# How do I get less draw with my driver?



## One Planer (Jul 22, 2014)

Honestly, something I never thought I would say 

Went for a quick 9 holes tonight after work and found that my constant over draw with my driver is still plaguing me. 

The next longest club in my bag, my 910 4 wood, is going fantastically well. The ball flight on this starts off as a bit of a push but then draws back to the fairway. 

My driver, 910D2, is a different kettle of fish :angry:

The ball starts straight, or very, very fractionally right but curves quite a bit more than the 4 wood generally meaning I miss the fairway left. 

A typical example was our second where the ball started straight, but then curved left ending up in the conifers at the end of the fairway. 

I had a similar issue going up the 4th, with a drive leaving me in the copse toward the end if the fairway but blocking me out from the green. 

Distance is still ok as the conifers and copse are 230 and 240 yards from the tee, but the over draw of the ball is killing my positioning. 

I had a bit of a vicious hook going on a little while back caused by the ball position creeping too far back, but since correcting the hook I'm left with an over-draw. 

Any pointers in reducing the amount if draw I'm getting would be appreciated :thup:


----------



## fundy (Jul 22, 2014)

Ultimately you need to reduce the difference between the path of the club and the club face angle.

It is likely your path is too in to out or your clubface is too closed or a combination of both. Would highly recommend a session on trackman (or similar) to understand your path and clubface and their relationship (and the resultant spin axis). also if you are hitting the ball out of the toe maybe over amplifying the effect


----------



## One Planer (Jul 22, 2014)

I understand that bit Steve, it's more the how I'm looking at. 


If the ball is starting straight, then the club face is square at impact, the path the then gives the shape. 
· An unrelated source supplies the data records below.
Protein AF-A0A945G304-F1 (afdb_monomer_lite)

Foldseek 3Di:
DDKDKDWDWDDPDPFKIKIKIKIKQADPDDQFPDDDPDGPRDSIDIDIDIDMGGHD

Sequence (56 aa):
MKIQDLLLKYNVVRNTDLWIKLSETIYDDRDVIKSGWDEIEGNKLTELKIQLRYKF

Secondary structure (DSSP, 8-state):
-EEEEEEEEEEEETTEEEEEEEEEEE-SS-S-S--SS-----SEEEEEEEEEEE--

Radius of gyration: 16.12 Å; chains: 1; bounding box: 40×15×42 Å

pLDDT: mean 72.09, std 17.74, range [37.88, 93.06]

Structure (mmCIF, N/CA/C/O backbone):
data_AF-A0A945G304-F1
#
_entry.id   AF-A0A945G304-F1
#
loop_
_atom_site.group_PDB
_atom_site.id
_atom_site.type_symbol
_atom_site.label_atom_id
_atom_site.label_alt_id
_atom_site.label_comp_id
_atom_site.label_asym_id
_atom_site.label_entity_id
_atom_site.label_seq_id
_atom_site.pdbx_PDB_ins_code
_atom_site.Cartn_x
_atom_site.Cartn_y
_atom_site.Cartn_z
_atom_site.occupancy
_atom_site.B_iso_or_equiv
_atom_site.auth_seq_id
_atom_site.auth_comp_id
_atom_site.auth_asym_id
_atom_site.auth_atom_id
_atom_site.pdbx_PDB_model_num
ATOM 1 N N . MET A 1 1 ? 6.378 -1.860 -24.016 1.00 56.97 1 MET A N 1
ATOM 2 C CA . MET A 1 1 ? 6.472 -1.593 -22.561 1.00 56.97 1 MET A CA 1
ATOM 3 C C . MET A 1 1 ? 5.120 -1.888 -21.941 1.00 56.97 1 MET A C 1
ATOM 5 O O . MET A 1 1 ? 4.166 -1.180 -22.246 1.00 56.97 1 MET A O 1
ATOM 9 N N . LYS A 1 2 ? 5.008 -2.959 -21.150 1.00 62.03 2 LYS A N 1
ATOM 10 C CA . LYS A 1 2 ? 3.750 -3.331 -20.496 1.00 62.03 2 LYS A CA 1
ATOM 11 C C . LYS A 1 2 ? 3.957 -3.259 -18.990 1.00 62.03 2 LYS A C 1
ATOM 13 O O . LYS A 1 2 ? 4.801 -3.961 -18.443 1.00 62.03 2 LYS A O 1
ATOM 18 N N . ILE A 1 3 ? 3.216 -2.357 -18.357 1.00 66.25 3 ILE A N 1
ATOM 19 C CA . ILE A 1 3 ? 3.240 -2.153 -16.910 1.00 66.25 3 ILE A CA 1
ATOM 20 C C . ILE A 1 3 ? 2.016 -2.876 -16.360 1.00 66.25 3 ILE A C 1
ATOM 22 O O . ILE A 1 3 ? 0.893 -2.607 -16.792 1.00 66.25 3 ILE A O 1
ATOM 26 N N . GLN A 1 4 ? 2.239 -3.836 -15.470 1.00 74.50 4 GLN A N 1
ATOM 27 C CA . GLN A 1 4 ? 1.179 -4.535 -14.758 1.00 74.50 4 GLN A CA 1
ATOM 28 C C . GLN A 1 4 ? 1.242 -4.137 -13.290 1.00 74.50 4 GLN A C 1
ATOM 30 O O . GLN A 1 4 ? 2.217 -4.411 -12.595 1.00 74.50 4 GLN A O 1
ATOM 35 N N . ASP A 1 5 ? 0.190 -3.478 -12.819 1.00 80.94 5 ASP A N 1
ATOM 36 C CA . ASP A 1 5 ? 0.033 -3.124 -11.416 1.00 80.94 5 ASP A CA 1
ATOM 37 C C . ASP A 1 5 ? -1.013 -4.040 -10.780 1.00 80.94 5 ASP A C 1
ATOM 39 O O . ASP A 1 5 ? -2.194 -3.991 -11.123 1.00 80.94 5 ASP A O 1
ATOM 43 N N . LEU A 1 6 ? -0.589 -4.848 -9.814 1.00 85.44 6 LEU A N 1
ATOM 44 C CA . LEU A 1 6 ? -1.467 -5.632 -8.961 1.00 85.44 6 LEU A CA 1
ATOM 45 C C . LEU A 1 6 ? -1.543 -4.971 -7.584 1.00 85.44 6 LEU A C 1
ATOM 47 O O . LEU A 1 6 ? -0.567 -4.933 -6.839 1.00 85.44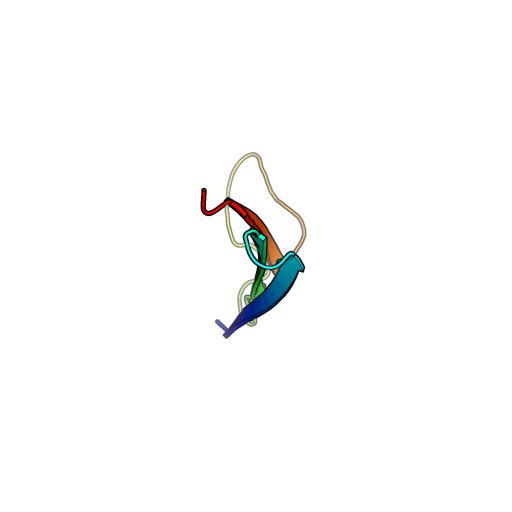 6 LEU A O 1
ATOM 51 N N . LEU A 1 7 ? -2.718 -4.453 -7.232 1.00 88.88 7 LEU A N 1
ATOM 52 C CA . LEU A 1 7 ? -2.993 -3.924 -5.899 1.00 88.88 7 LEU A CA 1
ATOM 53 C C . LEU A 1 7 ? -3.855 -4.920 -5.123 1.00 88.88 7 LEU A C 1
ATOM 55 O O . LEU A 1 7 ? -5.028 -5.118 -5.433 1.00 88.88 7 LEU A O 1
ATOM 59 N N . LEU A 1 8 ? -3.287 -5.497 -4.074 1.00 88.75 8 LEU A N 1
ATOM 60 C CA . LEU A 1 8 ? -4.007 -6.255 -3.069 1.00 88.75 8 LEU A CA 1
ATOM 61 C C . LEU A 1 8 ? -4.364 -5.329 -1.907 1.00 88.75 8 LEU A C 1
ATOM 63 O O . LEU A 1 8 ? -3.490 -4.737 -1.276 1.00 88.75 8 LEU A O 1
ATOM 67 N N . LYS A 1 9 ? -5.651 -5.221 -1.591 1.00 90.44 9 LYS A N 1
ATOM 68 C CA . LYS A 1 9 ? -6.118 -4.534 -0.388 1.00 90.44 9 LYS A CA 1
ATOM 69 C C . LYS A 1 9 ? -6.804 -5.542 0.520 1.00 90.44 9 LYS A C 1
ATOM 71 O O . LYS A 1 9 ? -7.796 -6.150 0.132 1.00 90.44 9 LYS A O 1
ATOM 76 N N . TYR A 1 10 ? -6.304 -5.673 1.740 1.00 89.06 10 TYR A N 1
ATOM 77 C CA . TYR A 1 10 ? -6.846 -6.554 2.760 1.00 89.06 10 TYR A CA 1
ATOM 78 C C . TYR A 1 10 ? -7.219 -5.756 4.010 1.00 89.06 10 TYR A C 1
ATOM 80 O O . TYR A 1 10 ? -6.462 -4.902 4.461 1.00 89.06 10 TYR A O 1
ATOM 88 N N . ASN A 1 11 ? -8.395 -6.014 4.579 1.00 89.75 11 ASN A N 1
ATOM 89 C CA . ASN A 1 11 ? -8.808 -5.399 5.841 1.00 89.75 11 ASN A CA 1
ATOM 90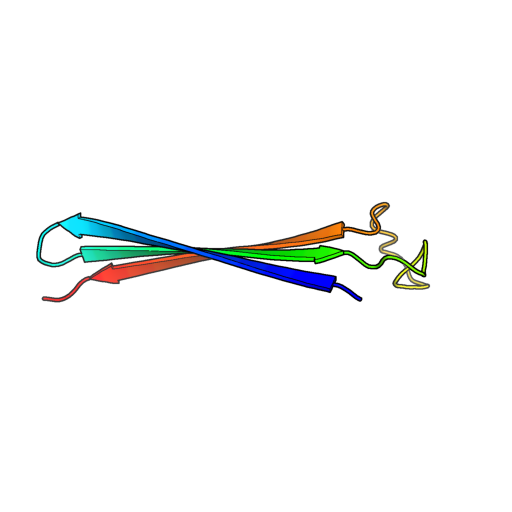 C C . ASN A 1 11 ? -8.501 -6.404 6.948 1.00 89.75 11 ASN A C 1
ATOM 92 O O . ASN A 1 11 ? -9.173 -7.426 7.047 1.00 89.75 11 ASN A O 1
ATOM 96 N N . VAL A 1 12 ? -7.455 -6.140 7.732 1.00 84.94 12 VAL A N 1
ATOM 97 C CA . VAL A 1 12 ? -7.013 -7.064 8.788 1.00 84.94 12 VAL A CA 1
ATOM 98 C C . VAL A 1 12 ? -7.959 -6.970 9.984 1.00 84.94 12 VAL A C 1
ATOM 100 O O . VAL A 1 12 ? -8.418 -7.985 10.495 1.00 84.94 12 VAL A O 1
ATOM 103 N N . VAL A 1 13 ? -8.295 -5.747 10.400 1.00 86.81 13 VAL A N 1
ATOM 104 C CA . VAL A 1 13 ? -9.287 -5.465 11.448 1.00 86.81 13 VAL A CA 1
ATOM 105 C C . VAL A 1 13 ? -10.107 -4.230 11.073 1.00 86.81 13 VAL A C 1
ATOM 107 O O . VAL A 1 13 ? -9.747 -3.500 10.151 1.00 86.81 13 VAL A O 1
ATOM 110 N N . ARG A 1 14 ? -11.193 -3.952 11.811 1.00 84.06 14 ARG A N 1
ATOM 111 C CA . ARG A 1 14 ? -12.091 -2.792 11.594 1.00 84.06 14 ARG A CA 1
ATOM 112 C C . ARG A 1 14 ? -11.358 -1.443 11.476 1.00 84.06 14 ARG A C 1
ATOM 114 O O . ARG A 1 14 ? -11.859 -0.527 10.833 1.00 84.06 14 ARG A O 1
ATOM 121 N N . ASN A 1 15 ? -10.172 -1.358 12.071 1.00 86.94 15 ASN A N 1
ATOM 122 C CA . ASN A 1 15 ? -9.334 -0.170 12.189 1.00 86.94 15 ASN A CA 1
ATOM 123 C C . ASN A 1 15 ? -7.999 -0.304 11.440 1.00 86.94 15 ASN A C 1
ATOM 125 O O . ASN A 1 15 ? -7.111 0.525 11.619 1.00 86.94 15 ASN A O 1
ATOM 129 N N . THR A 1 16 ? -7.785 -1.358 10.650 1.00 90.19 16 THR A N 1
ATOM 130 C CA . THR A 1 16 ? -6.492 -1.588 9.993 1.00 90.19 16 THR A CA 1
ATOM 131 C C . THR A 1 16 ? -6.667 -2.121 8.583 1.00 90.19 16 THR A C 1
ATOM 133 O O . THR A 1 16 ? -7.124 -3.246 8.370 1.00 90.19 16 THR A O 1
ATOM 136 N N . ASP A 1 17 ? -6.229 -1.317 7.621 1.00 92.00 17 ASP A N 1
ATOM 137 C CA . ASP A 1 17 ? -6.106 -1.699 6.226 1.00 92.00 17 ASP A CA 1
ATOM 138 C C . ASP A 1 17 ? -4.642 -2.081 5.922 1.00 92.00 17 ASP A C 1
ATOM 140 O O . ASP A 1 17 ? -3.716 -1.330 6.231 1.00 92.00 17 ASP A O 1
ATOM 144 N N . LEU A 1 18 ? -4.427 -3.211 5.254 1.00 91.56 18 LEU A N 1
ATOM 145 C CA . LEU A 1 18 ? -3.146 -3.639 4.692 1.00 91.56 18 LEU A CA 1
ATOM 146 C C . LEU A 1 18 ? -3.222 -3.582 3.165 1.00 91.56 18 LEU A C 1
ATOM 148 O O . LEU A 1 18 ? -4.127 -4.145 2.554 1.00 91.56 18 LEU A O 1
ATOM 152 N N . TRP A 1 19 ? -2.308 -2.851 2.544 1.00 93.06 19 TRP A N 1
ATOM 153 C CA . TRP A 1 19 ? -2.254 -2.653 1.102 1.00 93.06 19 TRP A CA 1
ATOM 154 C C . TRP A 1 19 ? -0.914 -3.187 0.614 1.00 93.06 19 TRP A C 1
ATOM 156 O O . TRP A 1 19 ? 0.141 -2.793 1.101 1.00 93.06 19 TRP A O 1
ATOM 166 N N . ILE A 1 20 ? -0.952 -4.092 -0.348 1.00 91.25 20 ILE A N 1
ATOM 167 C CA . ILE A 1 20 ? 0.222 -4.680 -0.977 1.00 91.25 20 ILE A CA 1
ATOM 168 C C . ILE A 1 20 ? 0.104 -4.364 -2.458 1.00 91.25 20 ILE A C 1
ATOM 170 O O . ILE A 1 20 ? -0.825 -4.812 -3.118 1.00 91.25 20 ILE A O 1
ATOM 174 N N . LYS A 1 21 ? 1.020 -3.560 -2.983 1.00 89.69 21 LYS A N 1
ATOM 175 C CA . LYS A 1 21 ? 1.105 -3.246 -4.402 1.00 89.69 21 LYS A CA 1
ATOM 176 C C . LYS A 1 21 ? 2.324 -3.941 -4.993 1.00 89.69 21 LYS A C 1
ATOM 178 O O . LYS A 1 21 ? 3.441 -3.722 -4.540 1.00 89.69 21 LYS A O 1
ATOM 183 N N . LEU A 1 22 ? 2.091 -4.756 -6.005 1.00 84.38 22 LEU A N 1
ATOM 184 C CA . LEU A 1 22 ? 3.095 -5.387 -6.847 1.00 84.38 22 LEU A CA 1
ATOM 185 C C . LEU A 1 22 ? 3.037 -4.687 -8.202 1.00 84.38 22 LEU A C 1
ATOM 187 O O . LEU A 1 22 ? 2.028 -4.766 -8.896 1.00 84.38 22 LEU A O 1
ATOM 191 N N . SER A 1 23 ? 4.086 -3.957 -8.550 1.00 80.19 23 SER A N 1
ATOM 192 C CA . SER A 1 23 ? 4.222 -3.305 -9.849 1.00 80.19 23 SER A CA 1
ATOM 193 C C . SER A 1 23 ? 5.291 -4.055 -10.629 1.00 80.19 23 SER A C 1
ATOM 195 O O . SER A 1 23 ? 6.460 -4.048 -10.259 1.00 80.19 23 SER A O 1
ATOM 197 N N . GLU A 1 24 ? 4.887 -4.732 -11.692 1.00 74.25 24 GLU A N 1
ATOM 198 C CA . GLU A 1 24 ? 5.787 -5.466 -12.569 1.00 74.25 24 GLU A CA 1
ATOM 199 C C . GLU A 1 24 ? 5.888 -4.733 -13.904 1.00 74.25 24 GLU A C 1
ATOM 201 O O . GLU A 1 24 ? 4.895 -4.534 -14.6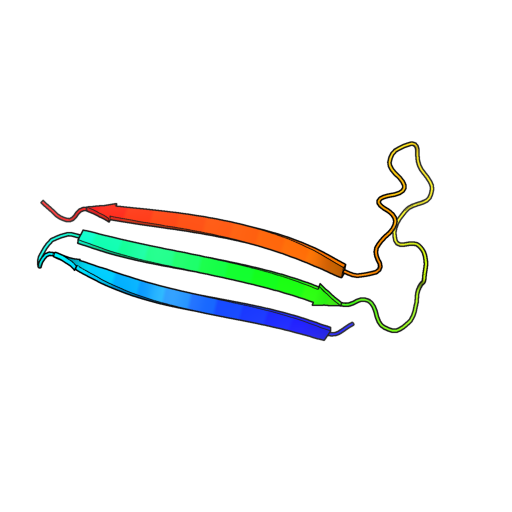09 1.00 74.25 24 GLU A O 1
ATOM 206 N N . THR A 1 25 ? 7.098 -4.306 -14.251 1.00 68.62 25 THR A N 1
ATOM 207 C CA . THR A 1 25 ? 7.373 -3.668 -15.537 1.00 68.62 25 THR A CA 1
ATOM 208 C C . THR A 1 25 ? 8.113 -4.654 -16.424 1.00 68.62 25 THR A C 1
ATOM 210 O O . THR A 1 25 ? 9.273 -4.976 -16.164 1.00 68.62 25 THR A O 1
ATOM 213 N N . ILE A 1 26 ? 7.427 -5.122 -17.471 1.00 63.03 26 ILE A N 1
ATOM 214 C CA . ILE A 1 26 ? 7.982 -6.028 -18.478 1.00 63.03 26 ILE A CA 1
ATOM 215 C C . ILE A 1 26 ? 8.385 -5.194 -19.697 1.00 63.03 26 ILE A C 1
ATOM 217 O O . ILE A 1 26 ? 7.553 -4.553 -20.364 1.00 63.03 26 ILE A O 1
ATOM 221 N N . TYR A 1 27 ? 9.683 -5.190 -19.983 1.00 60.53 27 TYR A N 1
ATOM 222 C CA . TYR A 1 27 ? 10.253 -4.555 -21.162 1.00 60.53 27 TYR A CA 1
ATOM 223 C C . TYR A 1 27 ? 10.377 -5.596 -22.277 1.00 60.53 27 TYR A C 1
ATOM 225 O O . TYR A 1 27 ? 11.313 -6.379 -22.317 1.00 60.53 27 TYR A O 1
ATOM 233 N N . ASP A 1 28 ? 9.385 -5.605 -23.165 1.00 51.78 28 ASP A N 1
ATOM 234 C CA . ASP A 1 28 ? 9.245 -6.589 -24.253 1.00 51.78 28 ASP A CA 1
ATOM 235 C C . ASP A 1 28 ? 10.291 -6.436 -25.379 1.00 51.78 28 ASP A C 1
ATOM 237 O O . ASP A 1 28 ? 10.488 -7.360 -26.153 1.00 51.78 28 ASP A O 1
ATOM 241 N N . ASP A 1 29 ? 10.977 -5.288 -25.474 1.00 48.12 29 ASP A N 1
ATOM 242 C CA . ASP A 1 29 ? 11.716 -4.907 -26.694 1.00 48.12 29 ASP A CA 1
ATOM 243 C C . ASP A 1 29 ? 13.184 -4.497 -26.465 1.00 48.12 29 ASP A C 1
ATOM 245 O O . ASP A 1 29 ? 13.854 -4.042 -27.388 1.00 48.12 29 ASP A O 1
ATOM 249 N N . ARG A 1 30 ? 13.718 -4.620 -25.240 1.00 47.78 30 ARG A N 1
ATOM 250 C CA . ARG A 1 30 ? 15.145 -4.370 -24.963 1.00 47.78 30 ARG A CA 1
ATOM 251 C C . ARG A 1 30 ? 15.647 -5.280 -23.851 1.00 47.78 30 ARG A C 1
ATOM 253 O O . ARG A 1 30 ? 15.218 -5.151 -22.709 1.00 47.78 30 ARG A O 1
ATOM 260 N N . ASP A 1 31 ? 16.591 -6.140 -24.216 1.00 52.69 31 ASP A N 1
ATOM 261 C CA . ASP A 1 31 ? 17.278 -7.108 -23.353 1.00 52.69 31 ASP A CA 1
ATOM 262 C C . ASP A 1 31 ? 18.162 -6.443 -22.274 1.00 52.69 31 ASP A C 1
ATOM 264 O O . ASP A 1 31 ? 18.575 -7.087 -21.321 1.00 52.69 31 ASP A O 1
ATOM 268 N N . VAL A 1 32 ? 18.409 -5.127 -22.359 1.00 48.03 32 VAL A N 1
ATOM 269 C CA . VAL A 1 32 ? 19.247 -4.393 -21.398 1.00 48.03 32 VAL A CA 1
ATOM 270 C C . VAL A 1 32 ? 18.675 -2.990 -21.163 1.00 48.03 32 VAL A C 1
ATOM 272 O O . VAL A 1 32 ? 18.580 -2.177 -22.085 1.00 48.03 32 VAL A O 1
ATOM 275 N N . ILE A 1 33 ? 18.268 -2.687 -19.924 1.00 54.47 33 ILE A N 1
ATOM 276 C CA . ILE A 1 33 ? 17.678 -1.384 -19.545 1.00 54.47 33 ILE A CA 1
ATOM 277 C C . ILE A 1 33 ? 18.745 -0.355 -19.121 1.00 54.47 33 ILE A C 1
ATOM 279 O O . ILE A 1 33 ? 18.456 0.842 -19.097 1.00 54.47 33 ILE A O 1
ATOM 283 N N . LYS A 1 34 ? 19.993 -0.757 -18.839 1.00 37.88 34 LYS A N 1
ATOM 284 C CA . LYS A 1 34 ? 21.070 0.171 -18.446 1.00 37.88 34 LYS A CA 1
ATOM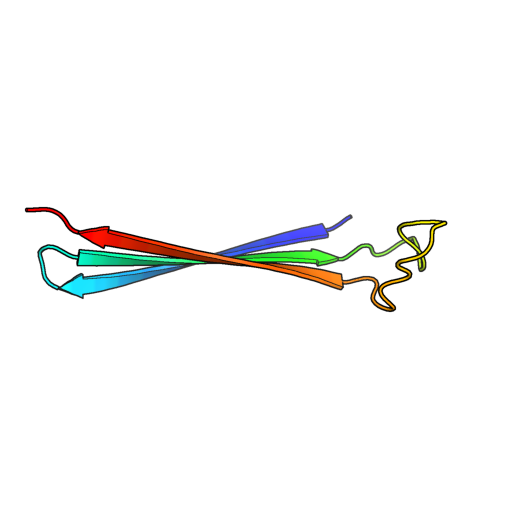 285 C C . LYS A 1 34 ? 22.458 -0.306 -18.880 1.00 37.88 34 LYS A C 1
ATOM 287 O O . LYS A 1 34 ? 22.846 -1.412 -18.545 1.00 37.88 34 LYS A O 1
ATOM 292 N N . SER A 1 35 ? 23.243 0.574 -19.508 1.00 42.88 35 SER A N 1
ATOM 293 C CA . SER A 1 35 ? 24.711 0.468 -19.509 1.00 42.88 35 SER A CA 1
ATOM 294 C C . SER A 1 35 ? 25.253 1.138 -18.242 1.00 42.88 35 SER A C 1
ATOM 296 O O . SER A 1 35 ? 25.145 2.356 -18.090 1.00 42.88 35 SER A O 1
ATOM 298 N N . GLY A 1 36 ? 25.794 0.341 -17.320 1.00 59.16 36 GLY A N 1
ATOM 299 C CA . GLY A 1 36 ? 26.381 0.765 -16.044 1.00 59.16 36 GLY A CA 1
ATOM 300 C C . GLY A 1 36 ? 26.747 -0.442 -15.165 1.00 59.16 36 GLY A C 1
ATOM 301 O O . GLY A 1 36 ? 26.552 -1.575 -15.573 1.00 59.16 36 GLY A O 1
ATOM 302 N N . TRP A 1 37 ? 27.252 -0.206 -13.951 1.00 40.59 37 TRP A N 1
ATOM 303 C CA . TRP A 1 37 ? 27.798 -1.222 -13.022 1.00 40.59 37 TRP A CA 1
ATOM 304 C C . TRP A 1 37 ? 26.775 -2.160 -12.347 1.00 40.59 37 TRP A C 1
ATOM 306 O O . TRP A 1 37 ? 27.144 -2.936 -11.473 1.00 40.59 37 TRP A O 1
ATOM 316 N N . ASP A 1 38 ? 25.506 -2.074 -12.736 1.00 45.19 38 ASP A N 1
ATOM 317 C CA . ASP A 1 38 ? 24.380 -2.786 -12.123 1.00 45.19 38 ASP A CA 1
ATOM 318 C C . ASP A 1 38 ? 23.497 -3.325 -13.262 1.00 45.19 38 ASP A C 1
ATOM 320 O O . ASP A 1 38 ? 22.371 -2.880 -13.503 1.00 45.19 38 ASP A O 1
ATOM 324 N N . GLU A 1 39 ? 24.082 -4.212 -14.071 1.00 43.69 39 GLU A N 1
ATOM 325 C CA . GLU A 1 39 ? 23.326 -5.060 -14.992 1.00 43.69 39 GLU A CA 1
ATOM 326 C C . GLU A 1 39 ? 22.520 -6.046 -14.147 1.00 43.69 39 GLU A C 1
ATOM 328 O O . GLU A 1 39 ? 22.981 -7.116 -13.759 1.00 43.69 39 GLU A O 1
ATOM 333 N N . ILE A 1 40 ? 21.299 -5.648 -13.804 1.00 51.00 40 ILE A N 1
ATOM 334 C CA . ILE A 1 40 ? 20.304 -6.582 -13.300 1.00 51.00 40 ILE A CA 1
ATOM 335 C C . ILE A 1 40 ? 19.859 -7.401 -14.516 1.00 51.00 40 ILE A C 1
ATOM 337 O O . ILE A 1 40 ? 19.071 -6.918 -15.330 1.00 51.00 40 ILE A O 1
ATOM 341 N N . GLU A 1 41 ? 20.406 -8.611 -14.665 1.00 44.66 41 GLU A N 1
ATOM 342 C CA . GLU A 1 41 ? 19.938 -9.612 -15.630 1.00 44.66 41 GLU A CA 1
ATOM 343 C C . GLU A 1 41 ? 18.449 -9.882 -15.380 1.00 44.66 41 GLU A C 1
ATOM 345 O O . GLU A 1 41 ? 18.053 -10.557 -14.428 1.00 44.66 41 GLU A O 1
ATOM 350 N N . GLY A 1 42 ? 17.600 -9.291 -16.214 1.00 50.12 42 GLY A N 1
ATOM 351 C CA . GLY A 1 42 ? 16.162 -9.446 -16.104 1.00 50.12 42 GLY A CA 1
ATOM 352 C C . GLY A 1 42 ? 15.423 -8.287 -16.744 1.00 50.12 42 GLY A C 1
ATOM 353 O O . GLY A 1 42 ? 15.302 -7.204 -16.179 1.00 50.12 42 GLY A O 1
ATOM 354 N N . ASN A 1 43 ? 14.794 -8.555 -17.882 1.00 54.47 43 ASN A N 1
ATOM 355 C CA . ASN A 1 43 ? 13.806 -7.702 -18.554 1.00 54.47 43 ASN A CA 1
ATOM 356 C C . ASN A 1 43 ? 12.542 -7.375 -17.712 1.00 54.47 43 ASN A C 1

For my limited understanding of the ball flight laws, if I could keep the path the same but get the face a little more open, the draw would be less pronounced. I'm more than happy to be corrected if that's wrong :thup:


----------



## fundy (Jul 22, 2014)

Gareth said:



			I understand that bit Steve, it's more the how I'm looking at. 


If the ball is starting straight, then the club face is square at impact, the path the then gives the shape. 

For my limited understanding of the ball flight laws, if I could keep the path the same but get the face a little more open, the draw would be less pronounced. I'm more than happy to be corrected if that's wrong :thup:
		
Click to expand...

Think its dangerous to look at them separately having spent a bit of time trying to change mine lately, they are too closely interlinked imo.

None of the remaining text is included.